Available data:
-- -- --

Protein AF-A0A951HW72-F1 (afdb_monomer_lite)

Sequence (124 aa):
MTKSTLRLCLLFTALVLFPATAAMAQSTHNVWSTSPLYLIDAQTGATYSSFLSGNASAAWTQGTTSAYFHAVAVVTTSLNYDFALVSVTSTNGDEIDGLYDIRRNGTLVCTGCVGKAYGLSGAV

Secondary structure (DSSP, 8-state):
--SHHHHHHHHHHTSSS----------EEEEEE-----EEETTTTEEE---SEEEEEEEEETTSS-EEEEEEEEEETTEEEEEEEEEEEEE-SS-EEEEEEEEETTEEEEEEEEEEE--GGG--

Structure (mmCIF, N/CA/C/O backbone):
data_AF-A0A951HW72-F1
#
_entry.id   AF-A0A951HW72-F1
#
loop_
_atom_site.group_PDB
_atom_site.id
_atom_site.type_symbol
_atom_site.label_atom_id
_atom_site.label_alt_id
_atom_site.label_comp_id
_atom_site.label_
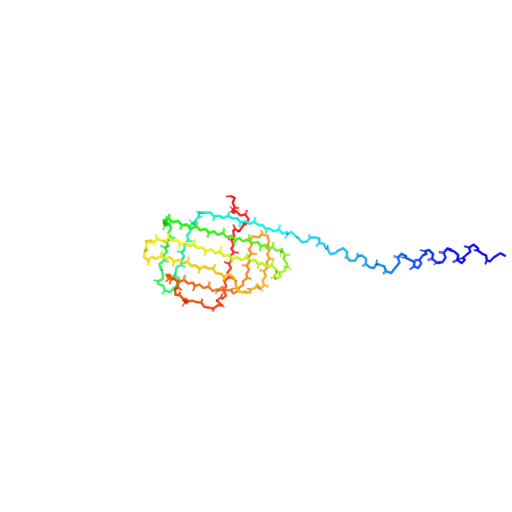asym_id
_atom_site.label_entity_id
_atom_site.label_seq_id
_atom_site.pdbx_PDB_ins_code
_atom_site.Cartn_x
_atom_site.Cartn_y
_atom_site.Cartn_z
_atom_site.occupancy
_atom_site.B_iso_or_equiv
_atom_site.auth_seq_id
_atom_site.auth_comp_id
_atom_site.auth_asym_id
_atom_site.auth_atom_id
_atom_site.pdbx_PDB_model_num
ATOM 1 N N . MET A 1 1 ? 55.536 11.545 -45.435 1.00 51.00 1 MET A N 1
ATOM 2 C CA . MET A 1 1 ? 54.294 12.250 -45.038 1.00 51.00 1 MET A CA 1
ATOM 3 C C . MET A 1 1 ? 53.265 11.264 -44.460 1.00 51.00 1 MET A C 1
ATOM 5 O O . MET A 1 1 ? 52.186 11.125 -45.010 1.00 51.00 1 MET A O 1
ATOM 9 N N . THR A 1 2 ? 53.573 10.541 -43.375 1.00 54.53 2 THR A N 1
ATOM 10 C CA . THR A 1 2 ? 52.762 9.357 -42.976 1.00 54.53 2 THR A CA 1
ATOM 11 C C . THR A 1 2 ? 52.784 9.063 -41.468 1.00 54.53 2 THR A C 1
ATOM 13 O O . THR A 1 2 ? 52.687 7.918 -41.049 1.00 54.53 2 THR A O 1
ATOM 16 N N . LYS A 1 3 ? 52.945 10.080 -40.610 1.00 49.81 3 LYS A N 1
ATOM 17 C CA . LYS A 1 3 ? 52.865 9.898 -39.140 1.00 49.81 3 LYS A CA 1
ATOM 18 C C . LYS A 1 3 ? 51.763 10.721 -38.461 1.00 49.81 3 LYS A C 1
ATOM 20 O O . LYS A 1 3 ? 51.383 10.396 -37.342 1.00 49.81 3 LYS A O 1
ATOM 25 N N . SER A 1 4 ? 51.216 11.737 -39.139 1.00 51.94 4 SER A N 1
ATOM 26 C CA . SER A 1 4 ? 50.170 12.613 -38.579 1.00 51.94 4 SER A CA 1
ATOM 27 C C . SER A 1 4 ? 48.750 12.059 -38.783 1.00 51.94 4 SER A C 1
ATOM 29 O O . SER A 1 4 ? 47.902 12.166 -37.905 1.00 51.94 4 SER A O 1
ATOM 31 N N . THR A 1 5 ? 48.503 11.368 -39.899 1.00 52.94 5 THR A N 1
ATOM 32 C CA . THR A 1 5 ? 47.194 10.786 -40.251 1.00 52.94 5 THR A CA 1
ATOM 33 C C . THR A 1 5 ? 46.802 9.581 -39.393 1.00 52.94 5 THR A C 1
ATOM 35 O O . THR A 1 5 ? 45.622 9.388 -39.114 1.00 52.94 5 THR A O 1
ATOM 38 N N . LEU A 1 6 ? 47.778 8.806 -38.905 1.00 51.78 6 LEU A N 1
ATOM 39 C CA . LEU A 1 6 ? 47.515 7.616 -38.086 1.00 51.78 6 LEU A CA 1
ATOM 40 C C . LEU A 1 6 ? 47.029 7.973 -36.669 1.00 51.78 6 LEU A C 1
ATOM 42 O O . LEU A 1 6 ? 46.182 7.283 -36.111 1.00 51.78 6 LEU A O 1
ATOM 46 N N . ARG A 1 7 ? 47.521 9.083 -36.099 1.00 52.53 7 ARG A N 1
ATOM 47 C CA . ARG A 1 7 ? 47.093 9.564 -34.773 1.00 52.53 7 ARG A CA 1
ATOM 48 C C . ARG A 1 7 ? 45.679 10.147 -34.798 1.00 52.53 7 ARG A C 1
ATOM 50 O O . ARG A 1 7 ? 44.944 9.981 -33.832 1.00 52.53 7 ARG A O 1
ATOM 57 N N . LEU A 1 8 ? 45.293 10.773 -35.910 1.00 51.62 8 LEU A N 1
ATOM 58 C CA . LEU A 1 8 ? 43.965 11.363 -36.082 1.00 51.62 8 LEU A CA 1
ATOM 59 C C . LEU A 1 8 ? 42.866 10.292 -36.233 1.00 51.62 8 LEU A C 1
ATOM 61 O O . LEU A 1 8 ? 41.783 10.453 -35.680 1.00 51.62 8 LEU A O 1
ATOM 65 N N . CYS A 1 9 ? 43.160 9.170 -36.905 1.00 52.22 9 CYS A N 1
ATOM 66 C CA . CYS A 1 9 ? 42.228 8.036 -37.003 1.00 52.22 9 CYS A CA 1
ATOM 67 C C . CYS A 1 9 ? 42.015 7.320 -35.660 1.00 52.22 9 CYS A C 1
ATOM 69 O O . CYS A 1 9 ? 40.883 6.981 -35.334 1.00 52.22 9 CYS A O 1
ATOM 71 N N . LEU A 1 10 ? 43.072 7.144 -34.858 1.00 52.75 10 LEU A N 1
ATOM 72 C CA . LEU A 1 10 ? 42.978 6.491 -33.544 1.00 52.75 10 LEU A CA 1
ATOM 73 C C . LEU A 1 10 ? 42.150 7.296 -32.526 1.00 52.75 10 LEU A C 1
ATOM 75 O O . LEU A 1 10 ? 41.443 6.706 -31.710 1.00 52.75 10 LEU A O 1
ATOM 79 N N . LEU A 1 11 ? 42.188 8.632 -32.604 1.00 51.69 11 LEU A N 1
ATOM 80 C CA . LEU A 1 11 ? 41.378 9.521 -31.761 1.00 51.69 11 LEU A CA 1
ATOM 81 C C . LEU A 1 11 ? 39.884 9.493 -32.126 1.00 51.69 11 LEU A C 1
ATOM 83 O O . LEU A 1 11 ? 39.047 9.584 -31.232 1.00 51.69 11 LEU A O 1
ATOM 87 N N . PHE A 1 12 ? 39.534 9.309 -33.403 1.00 52.19 12 PHE A N 1
ATOM 88 C CA . PHE A 1 12 ? 38.131 9.221 -33.833 1.00 52.19 12 PHE A CA 1
ATOM 89 C C . PHE A 1 12 ? 37.474 7.879 -33.481 1.00 52.19 12 PHE A C 1
ATOM 91 O O . PHE A 1 12 ? 36.292 7.851 -33.150 1.00 52.19 12 PHE A O 1
ATOM 98 N N . THR A 1 13 ? 38.224 6.773 -33.471 1.00 52.72 13 THR A N 1
ATOM 99 C CA . THR A 1 13 ? 37.701 5.456 -33.055 1.00 52.72 13 THR A CA 1
ATOM 100 C C . THR A 1 13 ? 37.427 5.339 -31.554 1.00 52.72 13 THR A C 1
ATOM 102 O O . THR A 1 13 ? 36.616 4.509 -31.154 1.00 52.72 13 THR A O 1
ATOM 105 N N . ALA A 1 14 ? 38.047 6.176 -30.716 1.00 53.50 14 ALA A N 1
ATOM 106 C CA . ALA A 1 14 ? 37.820 6.154 -29.270 1.00 53.50 14 ALA A CA 1
ATOM 107 C C . ALA A 1 14 ? 36.489 6.811 -28.846 1.00 53.50 14 ALA A C 1
ATOM 109 O O . ALA A 1 14 ? 35.993 6.517 -27.761 1.00 53.50 14 ALA A O 1
ATOM 110 N N . LEU A 1 15 ? 35.886 7.661 -29.690 1.00 53.38 15 LEU A N 1
ATOM 111 C CA . LEU A 1 15 ? 34.630 8.357 -29.366 1.00 53.38 15 LEU A CA 1
ATOM 112 C C . LEU A 1 15 ? 33.359 7.556 -29.694 1.00 53.38 15 LEU A C 1
ATOM 114 O O . LEU A 1 15 ? 32.285 7.908 -29.219 1.00 53.38 15 LEU A O 1
ATOM 118 N N . VAL A 1 16 ? 33.460 6.492 -30.495 1.00 55.34 16 VAL A N 1
ATOM 119 C CA . VAL A 1 16 ? 32.296 5.728 -30.994 1.00 55.34 16 VAL A CA 1
ATOM 120 C C . VAL A 1 16 ? 32.028 4.441 -30.204 1.00 55.34 16 VAL A C 1
ATOM 122 O O . VAL A 1 16 ? 31.046 3.754 -30.465 1.00 55.34 16 VAL A O 1
ATOM 125 N N . LEU A 1 17 ? 32.890 4.102 -29.239 1.00 54.69 17 LEU A N 1
ATOM 126 C CA . LEU A 1 17 ? 32.806 2.854 -28.464 1.00 54.69 17 LEU A CA 1
ATOM 127 C C . LEU A 1 17 ? 32.036 2.978 -27.147 1.00 54.69 17 LEU A C 1
ATOM 129 O O . LEU A 1 17 ? 31.803 1.973 -26.481 1.00 54.69 17 LEU A O 1
ATOM 133 N N . PHE A 1 18 ? 31.597 4.182 -26.793 1.00 57.88 18 PHE A N 1
ATOM 134 C CA . PHE A 1 18 ? 30.674 4.384 -25.688 1.00 57.88 18 PHE A CA 1
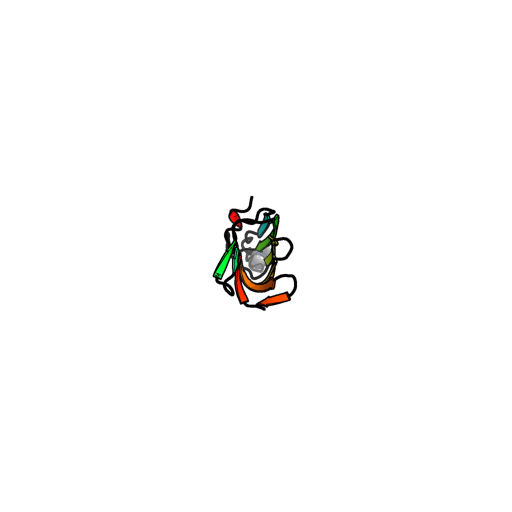ATOM 135 C C . PHE A 1 18 ? 29.359 4.893 -26.266 1.00 57.88 18 PHE A C 1
ATOM 137 O O . PHE A 1 18 ? 29.181 6.108 -26.374 1.00 57.88 18 PHE A O 1
ATOM 144 N N . PRO A 1 19 ? 28.406 4.016 -26.636 1.00 57.78 19 PRO A N 1
ATOM 145 C CA . PRO A 1 19 ? 27.021 4.434 -26.592 1.00 57.78 19 PRO A CA 1
ATOM 146 C C . PRO A 1 19 ? 26.749 4.780 -25.128 1.00 57.78 19 PRO A C 1
ATOM 148 O O . PRO A 1 19 ? 26.430 3.923 -24.309 1.00 57.78 19 PRO A O 1
ATOM 151 N N . ALA A 1 20 ? 26.940 6.050 -24.775 1.00 56.12 20 ALA A N 1
ATOM 152 C CA . ALA A 1 20 ? 26.363 6.630 -23.586 1.00 56.12 20 ALA A CA 1
ATOM 153 C C . ALA A 1 20 ? 24.855 6.651 -23.835 1.00 56.12 20 ALA A C 1
ATOM 155 O O . ALA A 1 20 ? 24.267 7.682 -24.151 1.00 56.12 20 ALA A O 1
ATOM 156 N N . THR A 1 21 ? 24.212 5.487 -23.733 1.00 57.84 21 THR A N 1
ATOM 157 C CA . THR A 1 21 ? 22.813 5.448 -23.353 1.00 57.84 21 THR A CA 1
ATOM 158 C C . THR A 1 21 ? 22.807 6.009 -21.945 1.00 57.84 21 THR A C 1
ATOM 160 O O . THR A 1 21 ? 22.978 5.279 -20.970 1.00 57.84 21 THR A O 1
ATOM 163 N N . ALA A 1 22 ? 22.731 7.336 -21.841 1.00 53.19 22 ALA A N 1
ATOM 164 C CA . ALA A 1 22 ? 22.313 7.982 -20.623 1.00 53.19 22 ALA A CA 1
ATOM 165 C C . ALA A 1 22 ? 20.951 7.359 -20.324 1.00 53.19 22 ALA A C 1
ATOM 167 O O . ALA A 1 22 ? 19.957 7.692 -20.968 1.00 53.19 22 ALA A O 1
ATOM 168 N N . ALA A 1 23 ? 20.929 6.358 -19.443 1.00 56.88 23 ALA A N 1
ATOM 169 C CA . ALA A 1 23 ? 19.697 5.917 -18.834 1.00 56.88 23 ALA A CA 1
ATOM 170 C C . ALA A 1 23 ? 19.122 7.191 -18.221 1.00 56.88 23 ALA A C 1
ATOM 172 O O . ALA A 1 23 ? 19.718 7.757 -17.302 1.00 56.88 23 ALA A O 1
ATOM 173 N N . MET A 1 24 ? 18.070 7.725 -18.842 1.00 64.25 24 MET A N 1
ATOM 174 C CA . MET A 1 24 ? 17.400 8.923 -18.361 1.00 64.25 24 MET A CA 1
ATOM 175 C C . MET A 1 24 ? 17.078 8.653 -16.896 1.00 64.25 24 MET A C 1
ATOM 177 O O . MET A 1 24 ? 16.410 7.662 -16.602 1.00 64.25 24 MET A O 1
ATOM 181 N N . ALA A 1 25 ? 17.631 9.458 -15.987 1.00 72.12 25 ALA A N 1
ATOM 182 C CA . ALA A 1 25 ? 17.440 9.254 -14.560 1.00 72.12 25 ALA A CA 1
ATOM 183 C C . ALA A 1 25 ? 15.933 9.228 -14.275 1.00 72.12 25 ALA A C 1
ATOM 185 O O . ALA A 1 25 ? 15.245 10.231 -14.461 1.00 72.12 25 ALA A O 1
ATOM 186 N N . GLN A 1 26 ? 15.413 8.064 -13.888 1.00 84.44 26 GLN A N 1
ATOM 187 C CA . GLN A 1 26 ? 14.003 7.925 -13.559 1.00 84.44 26 GLN A CA 1
ATOM 188 C C . GLN A 1 26 ? 13.747 8.561 -12.197 1.00 84.44 26 GLN A C 1
ATOM 190 O O . GLN A 1 26 ? 14.507 8.363 -11.244 1.00 84.44 26 GLN A O 1
ATOM 195 N N . SER A 1 27 ? 12.671 9.340 -12.102 1.00 91.81 27 SER A N 1
ATOM 196 C CA . SER A 1 27 ? 12.276 9.962 -10.843 1.00 91.81 27 SER A CA 1
ATOM 197 C C . SER A 1 27 ? 11.982 8.882 -9.806 1.00 91.81 27 SER A C 1
ATOM 199 O O . SER A 1 27 ? 11.175 7.981 -10.044 1.00 91.81 27 SER A O 1
ATOM 201 N N . THR A 1 28 ? 12.650 8.987 -8.661 1.00 93.81 28 THR A N 1
ATOM 202 C CA . THR A 1 28 ? 12.444 8.109 -7.509 1.00 93.81 28 THR A CA 1
ATOM 203 C C . THR A 1 28 ? 11.751 8.891 -6.406 1.00 93.81 28 THR A C 1
ATOM 205 O O . THR A 1 28 ? 12.111 10.037 -6.139 1.00 93.81 28 THR A O 1
ATOM 208 N N . HIS A 1 29 ? 10.761 8.261 -5.785 1.00 93.94 29 HIS A N 1
ATOM 209 C CA . HIS A 1 29 ? 9.867 8.854 -4.798 1.00 93.94 29 HIS A CA 1
ATOM 210 C C . HIS A 1 29 ? 9.953 8.088 -3.487 1.00 93.94 29 HIS A C 1
ATOM 212 O O . HIS A 1 29 ? 10.237 6.888 -3.476 1.00 93.94 29 HIS A O 1
ATOM 218 N N . ASN A 1 30 ? 9.685 8.788 -2.390 1.00 94.12 30 ASN A N 1
ATOM 219 C CA . ASN A 1 30 ? 9.524 8.210 -1.065 1.00 94.12 30 ASN A CA 1
ATOM 220 C C . ASN A 1 30 ? 8.481 9.028 -0.305 1.00 94.12 30 ASN A C 1
ATOM 222 O O . ASN A 1 30 ? 8.546 10.256 -0.301 1.00 94.12 30 ASN A O 1
ATOM 226 N N . VAL A 1 31 ? 7.528 8.339 0.305 1.00 93.31 31 VAL A N 1
ATOM 227 C CA . VAL A 1 31 ? 6.340 8.910 0.926 1.00 93.31 31 VAL A CA 1
ATOM 228 C C . VAL A 1 31 ? 6.064 8.170 2.220 1.00 93.31 31 VAL A C 1
ATOM 230 O O . VAL A 1 31 ? 5.975 6.940 2.219 1.00 93.31 31 VAL A O 1
ATOM 233 N N . TRP A 1 32 ? 5.839 8.919 3.297 1.00 93.69 32 TRP A N 1
ATOM 234 C CA . TRP A 1 32 ? 5.324 8.401 4.561 1.00 93.69 32 TRP A CA 1
ATOM 235 C C . TRP A 1 32 ? 4.049 9.148 4.938 1.00 93.69 32 TRP A C 1
ATOM 237 O O . TRP A 1 32 ? 3.964 10.357 4.766 1.00 93.69 32 TRP A O 1
ATOM 247 N N . SER A 1 33 ? 3.064 8.434 5.473 1.00 91.88 33 SER A N 1
ATOM 248 C CA . SER A 1 33 ? 1.827 9.027 5.983 1.00 91.88 33 SER A CA 1
ATOM 249 C C . SER A 1 33 ? 1.418 8.360 7.287 1.00 91.88 33 SER A C 1
ATOM 251 O O . SER A 1 33 ? 1.617 7.163 7.473 1.00 91.88 33 SER A O 1
ATOM 253 N N . THR A 1 34 ? 0.825 9.139 8.184 1.00 93.62 34 THR A N 1
ATOM 254 C CA . THR A 1 34 ? 0.269 8.690 9.472 1.00 93.62 34 THR A CA 1
ATOM 255 C C . THR A 1 34 ? -1.243 8.911 9.560 1.00 93.62 34 THR A C 1
ATOM 257 O O . THR A 1 34 ? -1.846 8.751 10.621 1.00 93.62 34 THR A O 1
ATOM 260 N N . SER A 1 35 ? -1.869 9.320 8.451 1.00 88.50 35 SER A N 1
ATOM 261 C CA . SER A 1 35 ? -3.264 9.764 8.412 1.00 88.50 35 SER A CA 1
ATOM 262 C C . SER A 1 35 ? -4.050 8.993 7.351 1.00 88.50 35 SER A C 1
ATOM 264 O O . SER A 1 35 ? -4.092 9.406 6.190 1.00 88.50 35 SER A O 1
ATOM 266 N N . PRO A 1 36 ? -4.683 7.864 7.717 1.00 89.94 36 PRO A N 1
ATOM 267 C CA . PRO A 1 36 ? -5.607 7.174 6.827 1.00 89.94 36 PRO A CA 1
ATOM 268 C C . PRO A 1 36 ? -6.812 8.064 6.514 1.00 89.94 36 PRO A C 1
ATOM 270 O O . PRO A 1 36 ? -7.417 8.636 7.420 1.00 89.94 36 PRO A O 1
ATOM 273 N N . LEU A 1 37 ? -7.175 8.159 5.235 1.00 87.88 37 LEU A N 1
ATOM 274 C CA . LEU A 1 37 ? -8.312 8.971 4.790 1.00 87.88 37 LEU A CA 1
ATOM 275 C C . LEU A 1 37 ? -9.593 8.144 4.698 1.00 87.88 37 LEU A C 1
ATOM 277 O O . LEU A 1 37 ? -10.628 8.523 5.244 1.00 87.88 37 LEU A O 1
ATOM 281 N N . TYR A 1 38 ? -9.528 7.004 4.011 1.00 90.56 38 TYR A N 1
ATOM 282 C CA . TYR A 1 38 ? -10.662 6.103 3.864 1.00 90.56 38 TYR A CA 1
ATOM 283 C C . TYR A 1 38 ? -10.223 4.675 3.540 1.00 90.56 38 TYR A C 1
ATOM 285 O O . TYR A 1 38 ? -9.132 4.444 3.023 1.00 90.56 38 TYR A O 1
ATOM 293 N N . LEU A 1 39 ? -11.098 3.715 3.838 1.00 91.12 39 LEU A N 1
ATOM 294 C CA . LEU A 1 39 ? -10.932 2.300 3.527 1.00 91.12 39 LEU A CA 1
ATOM 295 C C . LEU A 1 39 ? -12.278 1.734 3.089 1.00 91.12 39 LEU A C 1
ATOM 297 O O . LEU A 1 39 ? -13.275 1.890 3.793 1.00 91.1
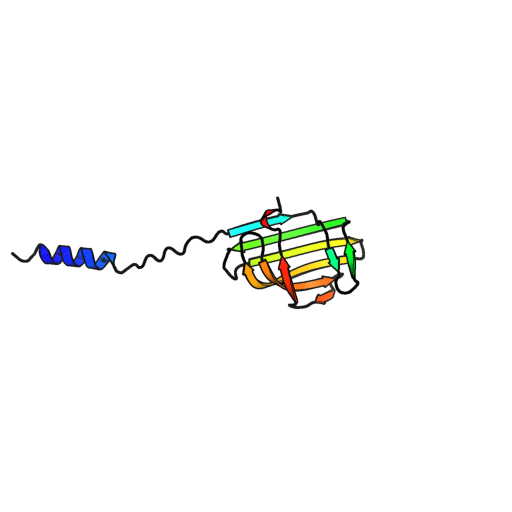2 39 LEU A O 1
ATOM 301 N N . ILE A 1 40 ? -12.301 1.064 1.939 1.00 91.38 40 ILE A N 1
ATOM 302 C CA . ILE A 1 40 ? -13.479 0.345 1.450 1.00 91.38 40 ILE A CA 1
ATOM 303 C C . ILE A 1 40 ? -13.174 -1.143 1.521 1.00 91.38 40 ILE A C 1
ATOM 305 O O . ILE A 1 40 ? -12.236 -1.633 0.894 1.00 91.38 40 ILE A O 1
ATOM 309 N N . ASP A 1 41 ? -13.980 -1.859 2.287 1.00 90.06 41 ASP A N 1
ATOM 310 C CA . ASP A 1 41 ? -13.918 -3.303 2.387 1.00 90.06 41 ASP A CA 1
ATOM 311 C C . ASP A 1 41 ? -14.883 -3.935 1.381 1.00 90.06 41 ASP A C 1
ATOM 313 O O . ASP A 1 41 ? -16.081 -4.054 1.632 1.00 90.06 41 ASP A O 1
ATOM 317 N N . ALA A 1 42 ? -14.353 -4.377 0.242 1.00 85.00 42 ALA A N 1
ATOM 318 C CA . ALA A 1 42 ? -15.149 -4.992 -0.817 1.00 85.00 42 ALA A CA 1
ATOM 319 C C . ALA A 1 42 ? -15.808 -6.327 -0.416 1.00 85.00 42 ALA A C 1
ATOM 321 O O . ALA A 1 42 ? -16.786 -6.721 -1.045 1.00 85.00 42 ALA A O 1
ATOM 322 N N . GLN A 1 43 ? -15.311 -7.027 0.614 1.00 85.12 43 GLN A N 1
ATOM 323 C CA . GLN A 1 43 ? -15.917 -8.287 1.062 1.00 85.12 43 GLN A CA 1
ATOM 324 C C . GLN A 1 43 ? -17.208 -8.051 1.851 1.00 85.12 43 GLN A C 1
ATOM 326 O O . GLN A 1 43 ? -18.137 -8.850 1.754 1.00 85.12 43 GLN A O 1
ATOM 331 N N . THR A 1 44 ? -17.274 -6.970 2.633 1.00 89.31 44 THR A N 1
ATOM 332 C CA . THR A 1 44 ? -18.451 -6.644 3.460 1.00 89.31 44 THR A CA 1
ATOM 333 C C . THR A 1 44 ? -19.292 -5.498 2.902 1.00 89.31 44 THR A C 1
ATOM 335 O O . THR A 1 44 ? -20.418 -5.295 3.347 1.00 89.31 44 THR A O 1
ATOM 338 N N . GLY A 1 45 ? -18.756 -4.730 1.951 1.00 91.69 45 GLY A N 1
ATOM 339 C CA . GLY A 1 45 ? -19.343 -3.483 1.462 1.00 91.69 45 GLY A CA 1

-- -- --

Instructions to follow: Starting at the line that has "ATOM 66 C CA" and ending at the line that has "ATOM 71 N N", please write out the lines above exactly, leaving out all others.

Answer to this problem:
ATOM 66 C CA . CYS A 1 9 ? 42.228 8.036 -37.003 1.00 52.22 9 CYS A CA 1
ATOM 67 C C . CYS A 1 9 ? 42.015 7.320 -35.660 1.00 52.22 9 CYS A C 1
ATOM 69 O O . CYS A 1 9 ? 40.883 6.981 -35.334 1.00 52.22 9 CYS A O 1
ATOM 71 N N . LEU A 1 10 ? 43.072 7.144 -34.858 1.00 52.75 10 LEU A N 1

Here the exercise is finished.